Y aquí estamos los dos, sin saber el uno

casi nada del otro, pero ambos

capeando el temporal cuando lo premonitorio

habla de una dura década

que ya habrá comenzado,

y el dato de ese cálculo soy yo:

pieza llena de mañas

que ha llegado hasta aquí

gracias a la complicidad de lo que ignora.

 

 

 

 

EL TIEMPO cobra peaje a todo lo que ha nacido para durar.

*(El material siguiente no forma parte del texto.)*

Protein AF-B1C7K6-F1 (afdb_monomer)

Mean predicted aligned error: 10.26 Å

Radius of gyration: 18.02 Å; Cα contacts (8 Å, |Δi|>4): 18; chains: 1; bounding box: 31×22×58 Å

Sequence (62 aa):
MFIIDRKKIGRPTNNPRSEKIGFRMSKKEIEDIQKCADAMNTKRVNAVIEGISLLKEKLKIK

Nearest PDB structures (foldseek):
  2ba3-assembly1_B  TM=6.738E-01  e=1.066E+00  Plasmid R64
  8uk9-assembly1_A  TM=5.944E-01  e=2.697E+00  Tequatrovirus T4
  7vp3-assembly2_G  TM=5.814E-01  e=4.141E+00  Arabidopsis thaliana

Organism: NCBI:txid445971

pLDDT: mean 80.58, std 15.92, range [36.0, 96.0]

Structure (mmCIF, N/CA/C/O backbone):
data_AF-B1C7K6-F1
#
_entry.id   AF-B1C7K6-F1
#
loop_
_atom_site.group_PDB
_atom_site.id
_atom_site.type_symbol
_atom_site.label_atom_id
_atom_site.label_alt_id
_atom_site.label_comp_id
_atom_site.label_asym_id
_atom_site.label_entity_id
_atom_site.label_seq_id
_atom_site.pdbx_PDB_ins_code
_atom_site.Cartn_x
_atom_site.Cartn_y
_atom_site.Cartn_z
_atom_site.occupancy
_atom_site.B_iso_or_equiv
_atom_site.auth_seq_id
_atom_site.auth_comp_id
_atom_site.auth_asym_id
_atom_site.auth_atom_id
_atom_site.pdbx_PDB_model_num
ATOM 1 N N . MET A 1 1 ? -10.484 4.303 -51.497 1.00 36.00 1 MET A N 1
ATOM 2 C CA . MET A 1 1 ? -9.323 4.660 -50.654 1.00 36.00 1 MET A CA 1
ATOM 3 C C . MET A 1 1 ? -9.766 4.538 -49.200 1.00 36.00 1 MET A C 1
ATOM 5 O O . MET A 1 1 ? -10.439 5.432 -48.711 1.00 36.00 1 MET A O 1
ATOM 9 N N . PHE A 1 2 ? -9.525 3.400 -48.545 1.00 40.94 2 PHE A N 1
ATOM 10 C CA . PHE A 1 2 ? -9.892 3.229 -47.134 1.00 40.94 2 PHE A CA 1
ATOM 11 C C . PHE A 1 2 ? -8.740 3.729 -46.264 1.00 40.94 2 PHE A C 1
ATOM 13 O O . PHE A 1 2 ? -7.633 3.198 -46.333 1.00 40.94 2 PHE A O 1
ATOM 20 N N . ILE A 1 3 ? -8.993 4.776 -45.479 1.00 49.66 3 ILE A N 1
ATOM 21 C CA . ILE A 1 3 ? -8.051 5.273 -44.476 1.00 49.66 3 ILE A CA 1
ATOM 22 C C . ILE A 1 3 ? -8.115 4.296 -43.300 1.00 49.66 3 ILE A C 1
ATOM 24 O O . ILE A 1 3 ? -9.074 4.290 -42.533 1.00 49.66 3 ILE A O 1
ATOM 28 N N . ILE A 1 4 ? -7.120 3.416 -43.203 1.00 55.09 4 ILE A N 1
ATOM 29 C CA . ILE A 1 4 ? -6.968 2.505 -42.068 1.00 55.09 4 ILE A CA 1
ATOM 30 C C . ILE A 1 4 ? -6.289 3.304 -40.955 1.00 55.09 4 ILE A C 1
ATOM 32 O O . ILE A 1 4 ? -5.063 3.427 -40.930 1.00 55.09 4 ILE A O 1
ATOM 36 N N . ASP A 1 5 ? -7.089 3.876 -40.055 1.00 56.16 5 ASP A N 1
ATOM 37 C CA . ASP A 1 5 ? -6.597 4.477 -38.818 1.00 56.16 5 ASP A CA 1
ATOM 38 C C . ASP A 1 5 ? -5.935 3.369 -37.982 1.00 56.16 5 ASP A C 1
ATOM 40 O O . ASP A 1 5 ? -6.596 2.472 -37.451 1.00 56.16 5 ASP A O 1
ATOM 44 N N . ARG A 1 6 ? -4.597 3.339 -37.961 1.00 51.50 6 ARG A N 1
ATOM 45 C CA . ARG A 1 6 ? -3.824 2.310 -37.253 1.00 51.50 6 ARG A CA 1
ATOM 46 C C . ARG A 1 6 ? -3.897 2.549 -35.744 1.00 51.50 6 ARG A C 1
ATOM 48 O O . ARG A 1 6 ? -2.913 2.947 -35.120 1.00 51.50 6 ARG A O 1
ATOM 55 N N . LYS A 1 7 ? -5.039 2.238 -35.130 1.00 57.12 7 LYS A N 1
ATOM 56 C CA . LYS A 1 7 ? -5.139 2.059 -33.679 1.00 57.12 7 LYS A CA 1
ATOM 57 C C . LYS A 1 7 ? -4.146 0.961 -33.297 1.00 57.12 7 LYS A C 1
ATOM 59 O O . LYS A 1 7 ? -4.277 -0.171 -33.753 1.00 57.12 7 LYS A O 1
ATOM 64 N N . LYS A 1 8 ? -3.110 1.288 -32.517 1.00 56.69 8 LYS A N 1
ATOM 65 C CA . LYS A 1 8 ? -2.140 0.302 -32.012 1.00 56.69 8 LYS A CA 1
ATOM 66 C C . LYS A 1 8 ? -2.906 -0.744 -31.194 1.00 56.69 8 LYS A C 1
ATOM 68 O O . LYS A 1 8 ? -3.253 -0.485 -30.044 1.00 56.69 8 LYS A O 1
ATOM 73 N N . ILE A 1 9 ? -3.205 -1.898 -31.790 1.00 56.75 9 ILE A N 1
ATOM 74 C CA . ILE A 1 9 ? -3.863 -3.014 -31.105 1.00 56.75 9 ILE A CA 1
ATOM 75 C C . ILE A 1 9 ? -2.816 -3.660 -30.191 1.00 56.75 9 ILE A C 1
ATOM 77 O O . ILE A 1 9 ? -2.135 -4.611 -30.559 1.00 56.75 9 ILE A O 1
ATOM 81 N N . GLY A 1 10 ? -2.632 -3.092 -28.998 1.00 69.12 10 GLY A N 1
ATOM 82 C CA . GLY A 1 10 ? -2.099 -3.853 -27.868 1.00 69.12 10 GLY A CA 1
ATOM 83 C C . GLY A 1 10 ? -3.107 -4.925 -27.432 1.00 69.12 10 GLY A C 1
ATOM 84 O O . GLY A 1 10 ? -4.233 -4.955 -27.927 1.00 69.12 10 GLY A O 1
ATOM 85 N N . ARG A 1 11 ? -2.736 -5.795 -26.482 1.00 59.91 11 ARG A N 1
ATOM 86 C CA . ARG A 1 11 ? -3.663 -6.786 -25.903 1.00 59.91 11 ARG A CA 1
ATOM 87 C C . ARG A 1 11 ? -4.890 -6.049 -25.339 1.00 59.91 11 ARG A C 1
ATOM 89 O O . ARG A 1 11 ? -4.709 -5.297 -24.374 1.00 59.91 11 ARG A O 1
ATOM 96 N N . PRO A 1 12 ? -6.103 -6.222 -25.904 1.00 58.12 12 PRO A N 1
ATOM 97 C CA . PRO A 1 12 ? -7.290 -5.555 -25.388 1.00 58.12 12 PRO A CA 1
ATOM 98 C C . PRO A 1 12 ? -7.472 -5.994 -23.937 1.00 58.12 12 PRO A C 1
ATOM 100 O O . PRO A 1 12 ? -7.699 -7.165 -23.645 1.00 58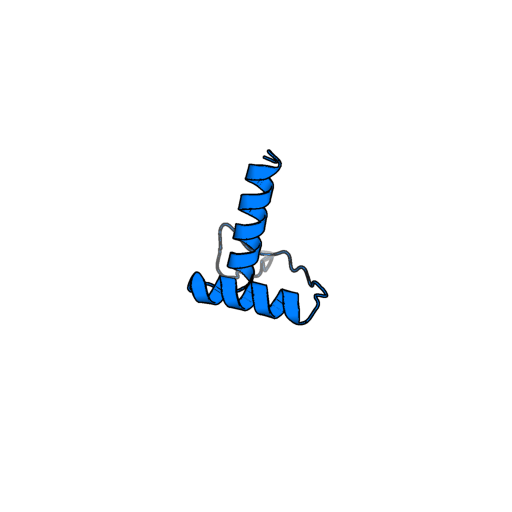.12 12 PRO A O 1
ATOM 103 N N . THR A 1 13 ? -7.256 -5.057 -23.021 1.00 66.44 13 THR A N 1
ATOM 104 C CA . THR A 1 13 ? -7.364 -5.276 -21.581 1.00 66.44 13 THR A CA 1
ATOM 105 C C . THR A 1 13 ? -8.411 -4.303 -21.086 1.00 66.44 13 THR A C 1
ATOM 107 O O . THR A 1 13 ? -8.290 -3.108 -21.335 1.00 66.44 13 THR A O 1
ATOM 110 N N . ASN A 1 14 ? -9.439 -4.812 -20.408 1.00 67.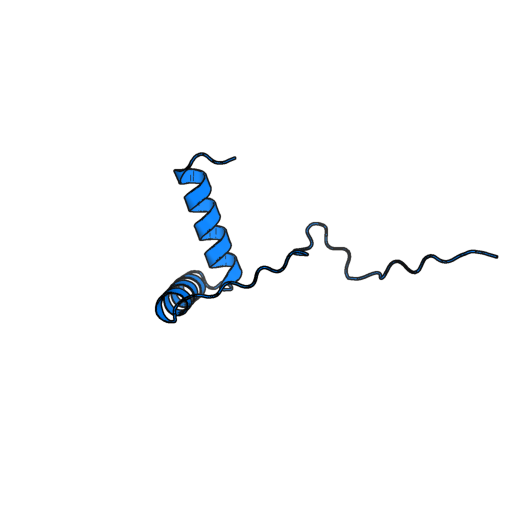75 14 ASN A N 1
ATOM 111 C CA . ASN A 1 14 ? -10.591 -4.003 -20.004 1.00 67.75 14 ASN A CA 1
ATOM 112 C C . ASN A 1 14 ? -10.262 -2.992 -18.886 1.00 67.75 14 ASN A C 1
ATOM 114 O O . ASN A 1 14 ? -11.012 -2.052 -18.667 1.00 67.75 14 ASN A O 1
ATOM 118 N N . ASN A 1 15 ? -9.135 -3.177 -18.187 1.00 64.88 15 ASN A N 1
ATOM 119 C CA . ASN A 1 15 ? -8.654 -2.273 -17.143 1.00 64.88 15 ASN A CA 1
ATOM 120 C C . ASN A 1 15 ? -7.140 -2.022 -17.292 1.00 64.88 15 ASN A C 1
ATOM 122 O O . ASN A 1 15 ? -6.330 -2.630 -16.581 1.00 64.88 15 ASN A O 1
ATOM 126 N N . PRO A 1 16 ? -6.718 -1.212 -18.278 1.00 68.50 16 PRO A N 1
ATOM 127 C CA . PRO A 1 16 ? -5.311 -0.906 -18.458 1.00 68.50 16 PRO A CA 1
ATOM 128 C C . PRO A 1 16 ? -4.825 -0.041 -17.286 1.00 68.50 16 PRO A C 1
ATOM 130 O O . PRO A 1 16 ? -5.329 1.054 -17.064 1.00 68.50 16 PRO A O 1
ATOM 133 N N . ARG A 1 17 ? -3.801 -0.501 -16.553 1.00 70.94 17 ARG A N 1
ATOM 134 C CA . ARG A 1 17 ? -3.036 0.351 -15.622 1.00 70.94 17 ARG A CA 1
ATOM 135 C C . ARG A 1 17 ? -2.166 1.311 -16.448 1.00 70.94 17 ARG A C 1
ATOM 137 O O . ARG A 1 17 ? -0.979 1.061 -16.642 1.00 70.94 17 ARG A O 1
ATOM 144 N N . SER A 1 18 ? -2.793 2.331 -17.033 1.00 71.06 18 SER A N 1
ATOM 145 C CA . SER A 1 18 ? -2.179 3.273 -17.979 1.00 71.06 18 SER A CA 1
ATOM 146 C C . SER A 1 18 ? -1.375 4.373 -17.296 1.00 71.06 18 SER A C 1
ATOM 148 O O . SER A 1 18 ? -0.446 4.910 -17.897 1.00 71.06 18 SER A O 1
ATOM 150 N N . GLU A 1 19 ? -1.702 4.691 -16.046 1.00 74.62 19 GLU A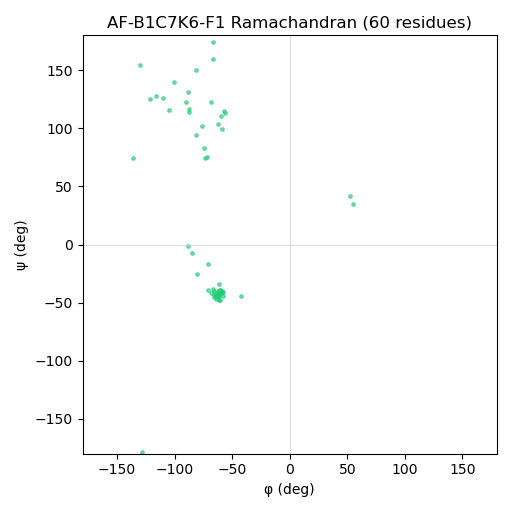 N 1
ATOM 151 C CA . GLU A 1 19 ? -1.026 5.745 -15.300 1.00 74.62 19 GLU A CA 1
ATOM 152 C C . GLU A 1 19 ? 0.198 5.208 -14.563 1.00 74.62 19 GLU A C 1
ATOM 154 O O . GLU A 1 19 ? 0.156 4.181 -13.880 1.00 74.62 19 GLU A O 1
ATOM 159 N N . LYS A 1 20 ? 1.320 5.912 -14.723 1.00 76.25 20 LYS A N 1
ATOM 160 C CA . LYS A 1 20 ? 2.562 5.640 -14.005 1.00 76.25 20 LYS A CA 1
ATOM 161 C C . LYS A 1 20 ? 2.794 6.762 -13.016 1.00 76.25 20 LYS A C 1
ATOM 163 O O . LYS A 1 20 ? 2.876 7.920 -13.410 1.00 76.25 20 LYS A O 1
ATOM 168 N N . ILE A 1 21 ? 2.978 6.396 -11.755 1.00 76.81 21 ILE A N 1
ATOM 169 C CA . ILE A 1 21 ? 3.395 7.327 -10.712 1.00 76.81 21 ILE A CA 1
ATOM 170 C C . ILE A 1 21 ? 4.763 6.875 -10.205 1.00 76.81 21 ILE A C 1
ATOM 172 O O . ILE A 1 21 ? 4.960 5.702 -9.883 1.00 76.81 21 ILE A O 1
ATOM 176 N N . GLY A 1 22 ? 5.721 7.801 -10.185 1.00 77.81 22 GLY A N 1
ATOM 177 C CA . GLY A 1 22 ? 7.047 7.593 -9.613 1.00 77.81 22 GLY A CA 1
ATOM 178 C C . GLY A 1 22 ? 7.146 8.303 -8.272 1.00 77.81 22 GLY A C 1
ATOM 179 O O . GLY A 1 22 ? 7.085 9.528 -8.225 1.00 77.81 22 GLY A O 1
ATOM 180 N N . PHE A 1 23 ? 7.316 7.548 -7.190 1.00 79.81 23 PHE A N 1
ATOM 181 C CA . PHE A 1 23 ? 7.503 8.105 -5.853 1.00 79.81 23 PHE A CA 1
ATOM 182 C C . PHE A 1 23 ? 8.978 8.080 -5.464 1.00 79.81 23 PHE A C 1
ATOM 184 O O . PHE A 1 23 ? 9.681 7.099 -5.718 1.00 79.81 23 PHE A O 1
ATOM 191 N N . ARG A 1 24 ? 9.437 9.146 -4.806 1.00 83.06 24 ARG A N 1
ATOM 192 C CA . ARG A 1 24 ? 10.678 9.111 -4.032 1.00 83.06 24 ARG A CA 1
ATOM 193 C C . ARG A 1 24 ? 10.322 8.701 -2.615 1.00 83.06 24 ARG A C 1
ATOM 195 O O . ARG A 1 24 ? 9.505 9.354 -1.981 1.00 83.06 24 ARG A O 1
ATOM 202 N N . MET A 1 25 ? 10.930 7.618 -2.162 1.00 84.19 25 MET A N 1
ATOM 203 C CA . MET A 1 25 ? 10.730 7.066 -0.830 1.00 84.19 25 MET A CA 1
ATOM 204 C C . MET A 1 25 ? 12.087 6.825 -0.186 1.00 84.19 25 MET A C 1
ATOM 206 O O . MET A 1 25 ? 13.099 6.632 -0.870 1.00 84.19 25 MET A O 1
ATOM 210 N N . SER A 1 26 ? 12.105 6.845 1.136 1.00 91.50 26 SER A N 1
ATOM 211 C CA . SER A 1 26 ? 13.257 6.435 1.920 1.00 91.50 26 SER A CA 1
ATOM 212 C C . SER A 1 26 ? 13.520 4.935 1.760 1.00 91.50 26 SER A C 1
ATOM 214 O O . SER A 1 26 ? 12.644 4.146 1.396 1.00 91.50 26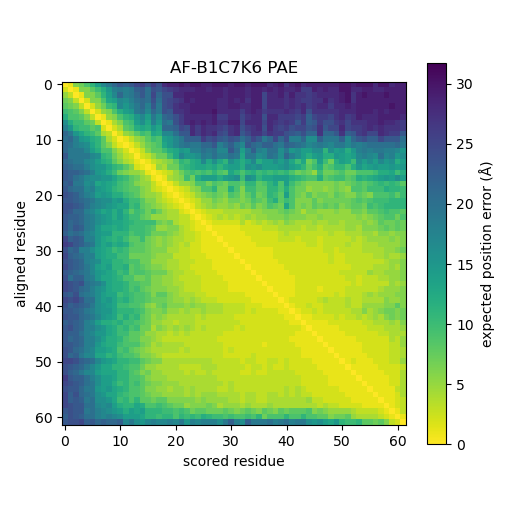 SER A O 1
ATOM 216 N N . LYS A 1 27 ? 14.751 4.516 2.065 1.00 91.62 27 LYS A N 1
ATOM 217 C CA . LYS A 1 27 ? 15.143 3.104 1.980 1.00 91.62 27 LYS A CA 1
ATOM 218 C C . LYS A 1 27 ? 14.270 2.209 2.871 1.00 91.62 27 LYS A C 1
ATOM 220 O O . LYS A 1 27 ? 13.861 1.141 2.432 1.00 91.62 27 LYS A O 1
ATOM 225 N N . LYS A 1 28 ? 13.936 2.689 4.075 1.00 93.12 28 LYS A N 1
ATOM 226 C CA . LYS A 1 28 ? 13.073 1.976 5.029 1.00 93.12 28 LYS A CA 1
ATOM 227 C C . LYS A 1 28 ? 11.668 1.747 4.473 1.00 93.12 28 LYS A C 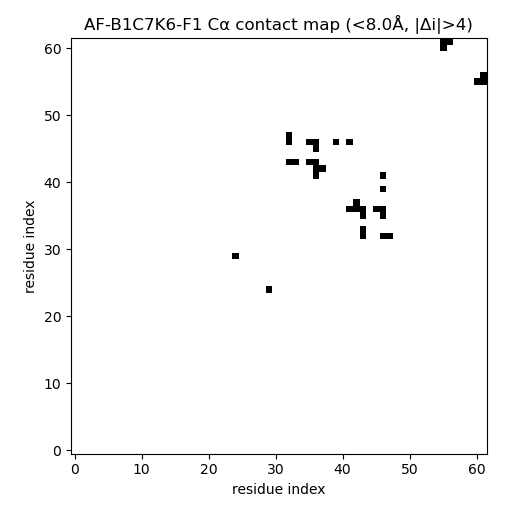1
ATOM 229 O O . LYS A 1 28 ? 11.183 0.628 4.514 1.00 93.12 28 LYS A O 1
ATOM 234 N N . GLU A 1 29 ? 11.054 2.770 3.879 1.00 88.56 29 GLU A N 1
ATOM 235 C CA . GLU A 1 29 ? 9.712 2.643 3.289 1.00 88.56 29 GLU A CA 1
ATOM 236 C C . GLU A 1 29 ? 9.681 1.619 2.149 1.00 88.56 29 GLU A C 1
ATOM 238 O O . GLU A 1 29 ? 8.759 0.811 2.069 1.00 88.56 29 GLU A O 1
ATOM 243 N N . ILE A 1 30 ? 10.705 1.598 1.285 1.00 91.19 30 ILE A N 1
ATOM 244 C CA . ILE A 1 30 ? 10.793 0.582 0.225 1.00 91.19 30 ILE A CA 1
ATOM 245 C C . ILE A 1 30 ? 10.985 -0.821 0.806 1.00 91.19 30 ILE A C 1
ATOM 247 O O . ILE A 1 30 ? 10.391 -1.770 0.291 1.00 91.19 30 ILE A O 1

Peaje a la belleza, al porvenir, al odio;

peaje a ese montón de pelo atado en la nuca de la mujer,

a la mirada del hombre,

a las palabras que se dicen, al sentido:

peaje aún sin saberlo,

como existen caminos aunque no vamos a ninguna parte.

 

Ellos se han sentado allí, mesa de por medio, con la

intención de eternidad que aturde a todo lo transitorio:

solos y a la vez acompañados,

en estado de mudanza;

condenados a buscar cómo se sale de la contradicción.

 

El tiempo cobrando peaje es infalible;

y yo mismo, a mi pesar, sin ser el tiempo cobro peaje:

no soy el tiempo, pero soy el que mira.

 

 

 

 

UN golpe en una mesa,

y el hombre mira alrededor, sin éxito ni culpa, sólo con

el asombro  del que, repleto de whisky, no encuentra qué

decir.

 

La palabra, una autopsia: un corte transversal en el cerebro; y de

este menoscabo del lenguaje se alimenta una época que

cesa, no por agotamiento, sino por crispación:

el psicoanálisis concluye en epilepsia,

la semiótica esconde su abuso en la trastienda,

la fanfarria de la ciencia no logra descifrar sus

propósitos;

¿y qué haremos con la actividad de la palabra?

 

Un hombre ha golpeado la mesa, torpe la lengua y la mirada

idiota,

y ha marcado el arranque de una nueva era:

él es su profeta,

una trompada en una mesa su huella digital.

 

 

 

 

ESTE sitio, como todos, es una excepción: mezcla de estilos,

huida de la naturaleza al sucedáneo, y saber que esto (una

excepción sumada a otras) es todo lo que podemos

esperar.

 

La cerveza de ese hombre junta bilis;

una falsa rubia detiene demasiado su mirada;

ese codo en la mesa supone una teoría: soledad por puro método,

y un campo de realización que ha fracasado hace años.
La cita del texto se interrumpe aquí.